LES ORGANISATIONS DE LA SOCIÉTÉ CIVILE À :
a. S’engager activement avec les Institutions nationales des Droits de l’homme dans les activités de suivi, de documentation, de plaidoyer et de suivi communautaire visant à renforcer la mise en œuvre nationale des instruments africains des Droits de l’homme et de la jurisprudence ;
b. Soutenir les démarches de redevabilité centrées sur les victimes et les titulaires de Droits, notamment par le plaidoyer stratégique, la mobilisation communautaire et l’appui aux victimes dans leurs dans l’accès et le recours aux mécanismes nationaux de redevabilité ;
c. Collaborer avec les Institutions nationales des Droits de l’homme afin d’améliorer la visibilité, le suivi et l’appropriation nationale des décisions, recommandations et de la jurisprudence des organes africains des Droits de l’homme, en particulier au niveau infranational.
LE MONDE UNIVERSITAIRE À :
a. Mener des recherches et analyses rigoureuses et contextualisées sur les instruments africains des Droits de l’homme, la jurisprudence et les pratiques de mise en œuvre, en vue de renforcer l’élaboration de politiques fondées sur des données probantes, le plaidoyer et la réforme institutionnelle ;
b. Soutenir le renforcement des capacités et le développement des connaissances des Institutions nationales des Droits de l’homme et des autres acteurs de la redevabilité, notamment par la formation, l’élaboration de curricula, la formation judiciaire et la diffusion de la jurisprudence africaine ;
c. Promouvoir l’étude et l’enseignement des philosophies juridiques africaines, notamment l’ubuntu, l’éthique communautaire et les conceptions autochtones de la justice, ainsi que leur influence sur la jurisprudence africaine des Droits de l’homme ;
d. Contribuer à une réflexion critique et à l’évaluation des écarts de mise en œuvre, des dynamiques de conformité et des pratiques institutionnelles, notamment par des recherches indépendantes destinées à éclairer le renforcement durable du système africain des Droits de l’homme.

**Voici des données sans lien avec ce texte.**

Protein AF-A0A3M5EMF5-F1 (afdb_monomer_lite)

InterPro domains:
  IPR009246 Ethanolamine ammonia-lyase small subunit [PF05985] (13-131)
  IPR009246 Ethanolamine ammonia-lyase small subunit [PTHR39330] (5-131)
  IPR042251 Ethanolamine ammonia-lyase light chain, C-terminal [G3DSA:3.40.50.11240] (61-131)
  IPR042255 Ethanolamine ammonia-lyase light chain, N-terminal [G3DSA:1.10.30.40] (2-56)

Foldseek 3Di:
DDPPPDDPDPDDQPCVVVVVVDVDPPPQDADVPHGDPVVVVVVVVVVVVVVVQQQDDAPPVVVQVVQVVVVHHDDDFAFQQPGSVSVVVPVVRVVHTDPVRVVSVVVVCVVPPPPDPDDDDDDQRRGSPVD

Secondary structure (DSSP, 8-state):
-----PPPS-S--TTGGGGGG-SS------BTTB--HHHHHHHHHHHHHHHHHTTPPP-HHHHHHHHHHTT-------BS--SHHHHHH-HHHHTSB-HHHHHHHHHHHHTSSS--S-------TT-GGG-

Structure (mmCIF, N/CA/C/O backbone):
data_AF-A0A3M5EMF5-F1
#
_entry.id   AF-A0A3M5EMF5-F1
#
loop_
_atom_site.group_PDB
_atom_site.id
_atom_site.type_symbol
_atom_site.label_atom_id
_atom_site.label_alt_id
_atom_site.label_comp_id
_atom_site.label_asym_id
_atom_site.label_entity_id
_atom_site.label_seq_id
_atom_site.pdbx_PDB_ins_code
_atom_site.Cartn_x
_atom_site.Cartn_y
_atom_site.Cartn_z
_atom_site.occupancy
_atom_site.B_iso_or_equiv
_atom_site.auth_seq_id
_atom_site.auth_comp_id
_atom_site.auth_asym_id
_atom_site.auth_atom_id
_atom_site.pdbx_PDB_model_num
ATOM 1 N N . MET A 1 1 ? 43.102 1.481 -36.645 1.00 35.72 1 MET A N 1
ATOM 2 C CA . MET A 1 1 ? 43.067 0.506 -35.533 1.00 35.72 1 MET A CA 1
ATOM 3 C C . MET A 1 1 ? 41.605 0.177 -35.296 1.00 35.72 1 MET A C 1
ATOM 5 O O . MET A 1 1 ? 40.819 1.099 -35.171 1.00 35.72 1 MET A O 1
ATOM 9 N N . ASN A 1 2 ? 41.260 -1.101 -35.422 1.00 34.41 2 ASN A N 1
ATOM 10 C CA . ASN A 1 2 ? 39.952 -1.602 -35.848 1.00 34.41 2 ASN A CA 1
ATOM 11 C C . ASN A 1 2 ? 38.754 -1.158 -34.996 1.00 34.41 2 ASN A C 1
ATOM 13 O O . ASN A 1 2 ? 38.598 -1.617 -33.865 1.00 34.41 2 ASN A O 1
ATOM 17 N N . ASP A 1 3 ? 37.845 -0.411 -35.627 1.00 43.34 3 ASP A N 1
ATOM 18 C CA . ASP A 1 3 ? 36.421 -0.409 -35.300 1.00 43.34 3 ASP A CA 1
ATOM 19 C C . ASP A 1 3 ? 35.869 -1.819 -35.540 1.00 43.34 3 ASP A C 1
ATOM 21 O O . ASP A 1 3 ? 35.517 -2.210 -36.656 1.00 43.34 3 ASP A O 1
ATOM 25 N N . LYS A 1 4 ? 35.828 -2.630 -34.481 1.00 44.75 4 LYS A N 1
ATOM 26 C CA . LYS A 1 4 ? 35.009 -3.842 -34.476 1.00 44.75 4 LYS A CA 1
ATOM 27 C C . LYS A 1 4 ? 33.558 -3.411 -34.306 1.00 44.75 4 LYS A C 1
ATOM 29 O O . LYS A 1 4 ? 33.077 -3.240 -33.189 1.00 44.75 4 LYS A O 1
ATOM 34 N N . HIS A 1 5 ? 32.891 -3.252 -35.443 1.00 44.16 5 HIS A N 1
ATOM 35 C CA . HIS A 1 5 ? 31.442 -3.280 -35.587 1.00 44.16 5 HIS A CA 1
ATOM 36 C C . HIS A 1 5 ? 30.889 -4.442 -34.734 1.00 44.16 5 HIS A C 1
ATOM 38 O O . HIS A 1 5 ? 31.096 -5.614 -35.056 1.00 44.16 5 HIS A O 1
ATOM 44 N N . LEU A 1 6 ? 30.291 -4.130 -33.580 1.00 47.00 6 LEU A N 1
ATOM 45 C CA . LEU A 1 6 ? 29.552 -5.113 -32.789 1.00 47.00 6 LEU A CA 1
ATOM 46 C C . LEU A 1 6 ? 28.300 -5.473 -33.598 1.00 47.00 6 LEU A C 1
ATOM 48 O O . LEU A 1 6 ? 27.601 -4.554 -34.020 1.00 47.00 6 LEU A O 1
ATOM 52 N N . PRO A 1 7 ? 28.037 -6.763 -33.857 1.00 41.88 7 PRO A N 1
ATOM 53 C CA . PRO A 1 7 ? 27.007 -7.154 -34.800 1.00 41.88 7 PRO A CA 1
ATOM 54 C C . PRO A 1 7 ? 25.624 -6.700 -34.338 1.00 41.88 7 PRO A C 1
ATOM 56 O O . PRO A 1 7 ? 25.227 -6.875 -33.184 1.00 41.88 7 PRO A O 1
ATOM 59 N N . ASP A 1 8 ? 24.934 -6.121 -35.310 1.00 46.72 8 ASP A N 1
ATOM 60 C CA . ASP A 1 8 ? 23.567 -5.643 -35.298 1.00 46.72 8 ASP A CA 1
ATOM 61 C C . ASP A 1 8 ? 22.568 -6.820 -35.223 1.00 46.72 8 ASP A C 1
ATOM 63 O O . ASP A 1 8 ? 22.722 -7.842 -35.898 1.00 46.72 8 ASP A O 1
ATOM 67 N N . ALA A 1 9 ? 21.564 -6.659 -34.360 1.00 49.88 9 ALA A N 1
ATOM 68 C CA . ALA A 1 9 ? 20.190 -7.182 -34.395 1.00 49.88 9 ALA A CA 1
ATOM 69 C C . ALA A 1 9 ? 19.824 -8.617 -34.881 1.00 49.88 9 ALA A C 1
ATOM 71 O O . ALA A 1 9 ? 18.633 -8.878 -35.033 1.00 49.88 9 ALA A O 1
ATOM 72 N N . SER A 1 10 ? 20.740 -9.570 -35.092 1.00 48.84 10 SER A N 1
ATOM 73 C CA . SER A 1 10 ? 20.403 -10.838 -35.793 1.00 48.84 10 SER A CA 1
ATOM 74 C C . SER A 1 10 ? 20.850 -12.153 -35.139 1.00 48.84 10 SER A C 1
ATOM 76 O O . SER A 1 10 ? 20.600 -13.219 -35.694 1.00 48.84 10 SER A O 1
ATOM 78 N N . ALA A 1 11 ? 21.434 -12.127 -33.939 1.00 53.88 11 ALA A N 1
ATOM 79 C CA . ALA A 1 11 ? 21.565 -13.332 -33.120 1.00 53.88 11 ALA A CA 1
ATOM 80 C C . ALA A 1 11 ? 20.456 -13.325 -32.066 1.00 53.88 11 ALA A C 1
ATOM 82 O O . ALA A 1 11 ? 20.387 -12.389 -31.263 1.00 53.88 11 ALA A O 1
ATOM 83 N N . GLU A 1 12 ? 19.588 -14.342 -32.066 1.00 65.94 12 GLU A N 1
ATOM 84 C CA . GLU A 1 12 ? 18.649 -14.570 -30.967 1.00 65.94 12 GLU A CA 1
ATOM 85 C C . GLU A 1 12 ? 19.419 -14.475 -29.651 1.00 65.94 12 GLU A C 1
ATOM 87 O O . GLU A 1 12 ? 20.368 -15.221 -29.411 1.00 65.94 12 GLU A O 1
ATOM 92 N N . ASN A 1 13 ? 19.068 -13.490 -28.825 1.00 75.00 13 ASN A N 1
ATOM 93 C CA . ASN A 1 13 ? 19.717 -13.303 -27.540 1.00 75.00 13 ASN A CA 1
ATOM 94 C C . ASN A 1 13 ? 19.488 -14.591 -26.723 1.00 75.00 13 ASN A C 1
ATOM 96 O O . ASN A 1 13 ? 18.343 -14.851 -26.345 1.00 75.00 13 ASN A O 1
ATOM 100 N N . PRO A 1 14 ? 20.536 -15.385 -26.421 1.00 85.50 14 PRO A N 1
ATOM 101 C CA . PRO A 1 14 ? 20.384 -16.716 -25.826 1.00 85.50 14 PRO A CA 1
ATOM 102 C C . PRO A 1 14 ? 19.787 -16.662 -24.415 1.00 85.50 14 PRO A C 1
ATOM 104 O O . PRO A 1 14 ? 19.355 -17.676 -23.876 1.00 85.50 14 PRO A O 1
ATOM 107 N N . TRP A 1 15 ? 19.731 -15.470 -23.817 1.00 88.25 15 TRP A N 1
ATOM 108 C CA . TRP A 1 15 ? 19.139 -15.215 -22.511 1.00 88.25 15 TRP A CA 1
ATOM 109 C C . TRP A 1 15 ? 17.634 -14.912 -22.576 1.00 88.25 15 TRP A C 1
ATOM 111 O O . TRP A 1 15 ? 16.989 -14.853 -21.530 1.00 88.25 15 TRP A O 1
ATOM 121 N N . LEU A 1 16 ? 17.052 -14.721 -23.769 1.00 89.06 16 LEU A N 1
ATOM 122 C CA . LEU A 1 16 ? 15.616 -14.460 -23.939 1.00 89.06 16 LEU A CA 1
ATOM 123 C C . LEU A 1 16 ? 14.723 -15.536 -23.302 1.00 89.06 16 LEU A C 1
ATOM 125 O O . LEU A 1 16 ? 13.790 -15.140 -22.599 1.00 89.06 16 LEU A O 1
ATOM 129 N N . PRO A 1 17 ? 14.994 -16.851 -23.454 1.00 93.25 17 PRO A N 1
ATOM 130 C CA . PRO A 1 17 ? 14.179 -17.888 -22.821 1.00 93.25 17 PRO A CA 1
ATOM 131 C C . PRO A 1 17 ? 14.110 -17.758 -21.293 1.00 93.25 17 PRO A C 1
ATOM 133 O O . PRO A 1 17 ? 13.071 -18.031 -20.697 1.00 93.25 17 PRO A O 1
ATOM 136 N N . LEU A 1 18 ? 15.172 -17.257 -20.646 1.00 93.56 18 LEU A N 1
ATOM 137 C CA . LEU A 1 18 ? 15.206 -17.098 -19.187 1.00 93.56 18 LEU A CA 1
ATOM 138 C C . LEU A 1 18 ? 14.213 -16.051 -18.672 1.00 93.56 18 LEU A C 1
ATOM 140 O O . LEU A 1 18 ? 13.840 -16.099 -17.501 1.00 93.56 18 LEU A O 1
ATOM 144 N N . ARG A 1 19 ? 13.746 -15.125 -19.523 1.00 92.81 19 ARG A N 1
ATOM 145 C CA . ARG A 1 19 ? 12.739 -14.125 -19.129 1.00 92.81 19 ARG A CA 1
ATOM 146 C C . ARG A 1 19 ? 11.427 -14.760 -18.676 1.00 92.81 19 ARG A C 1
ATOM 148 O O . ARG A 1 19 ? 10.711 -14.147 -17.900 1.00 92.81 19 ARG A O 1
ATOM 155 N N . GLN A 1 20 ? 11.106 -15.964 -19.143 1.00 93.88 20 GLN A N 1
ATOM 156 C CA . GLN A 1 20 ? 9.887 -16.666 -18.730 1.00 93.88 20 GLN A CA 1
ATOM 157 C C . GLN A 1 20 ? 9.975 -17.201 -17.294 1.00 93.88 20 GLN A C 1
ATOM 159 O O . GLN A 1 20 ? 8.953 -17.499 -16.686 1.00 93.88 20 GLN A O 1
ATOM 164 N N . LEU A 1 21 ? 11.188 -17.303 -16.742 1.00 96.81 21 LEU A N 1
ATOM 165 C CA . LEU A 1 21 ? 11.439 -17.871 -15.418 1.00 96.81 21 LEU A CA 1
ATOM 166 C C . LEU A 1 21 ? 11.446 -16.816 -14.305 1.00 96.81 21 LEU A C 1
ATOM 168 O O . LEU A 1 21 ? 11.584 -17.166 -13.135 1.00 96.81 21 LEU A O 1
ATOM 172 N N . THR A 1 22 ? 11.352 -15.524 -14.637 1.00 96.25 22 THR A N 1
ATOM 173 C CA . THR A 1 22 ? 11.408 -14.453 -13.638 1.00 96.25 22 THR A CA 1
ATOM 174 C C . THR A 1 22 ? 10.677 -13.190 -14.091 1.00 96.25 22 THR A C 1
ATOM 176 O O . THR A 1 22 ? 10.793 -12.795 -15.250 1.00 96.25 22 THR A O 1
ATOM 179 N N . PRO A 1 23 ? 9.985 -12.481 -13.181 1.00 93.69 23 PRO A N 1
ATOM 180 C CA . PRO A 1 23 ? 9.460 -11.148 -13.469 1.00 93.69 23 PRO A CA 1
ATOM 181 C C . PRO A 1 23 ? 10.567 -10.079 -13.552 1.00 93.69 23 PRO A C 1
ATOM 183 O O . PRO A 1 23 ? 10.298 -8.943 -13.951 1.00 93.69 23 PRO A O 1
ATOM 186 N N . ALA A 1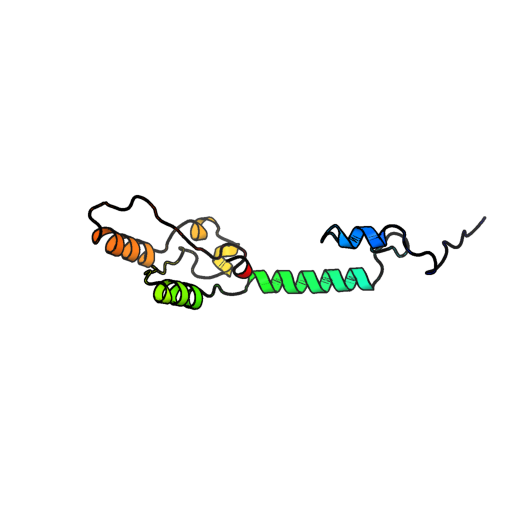 24 ? 11.808 -10.403 -13.163 1.00 96.00 24 ALA A N 1
ATOM 187 C CA . ALA A 1 24 ? 12.928 -9.475 -13.248 1.00 96.00 24 ALA A CA 1
ATOM 188 C C . ALA A 1 24 ? 13.204 -9.062 -14.704 1.00 96.00 24 ALA A C 1
ATOM 190 O O . ALA A 1 24 ? 13.153 -9.864 -15.638 1.00 96.00 24 ALA A O 1
ATOM 191 N N . ARG A 1 25 ? 13.551 -7.787 -14.903 1.00 94.00 25 ARG A N 1
ATOM 192 C CA . ARG A 1 25 ? 13.815 -7.203 -16.227 1.00 94.00 25 ARG A CA 1
ATOM 193 C C . ARG A 1 25 ? 15.211 -7.593 -16.741 1.00 94.00 25 ARG A C 1
ATOM 195 O O . ARG A 1 25 ? 16.112 -6.762 -16.792 1.00 94.00 25 ARG A O 1
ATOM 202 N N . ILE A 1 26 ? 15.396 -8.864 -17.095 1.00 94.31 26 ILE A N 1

LES PARTENAIRES AU DÉVELOPPEMENT À :
a. Fournir un appui technique et financier, y compris en matière de renforcement des capacités, guidé par les priorités nationales, les afin de renforcer l’aptitude des Institutions nationales des Droits de l’homme leur Réseau dans leur aptitude à assurer le suivi et l’évaluation de la mise en œuvre des instruments et de la jurisprudence africains des Droits de l’homme ;
b. Soutenir le développement de systèmes et d’outils institutionnels, notamment des mécanismes de suivi, des systèmes de données et des cadres de contrôle de la conformité, permettant un engagement national durable avec les normes africaines des Droits de l’homme ;
c. Accorder la priorité à un appui de long terme centré sur la mise en œuvre, notamment en soutenant l’engagement infranational, l’apprentissage entre pairs et les initiatives de coopération régionale dans le cadre du RINADH.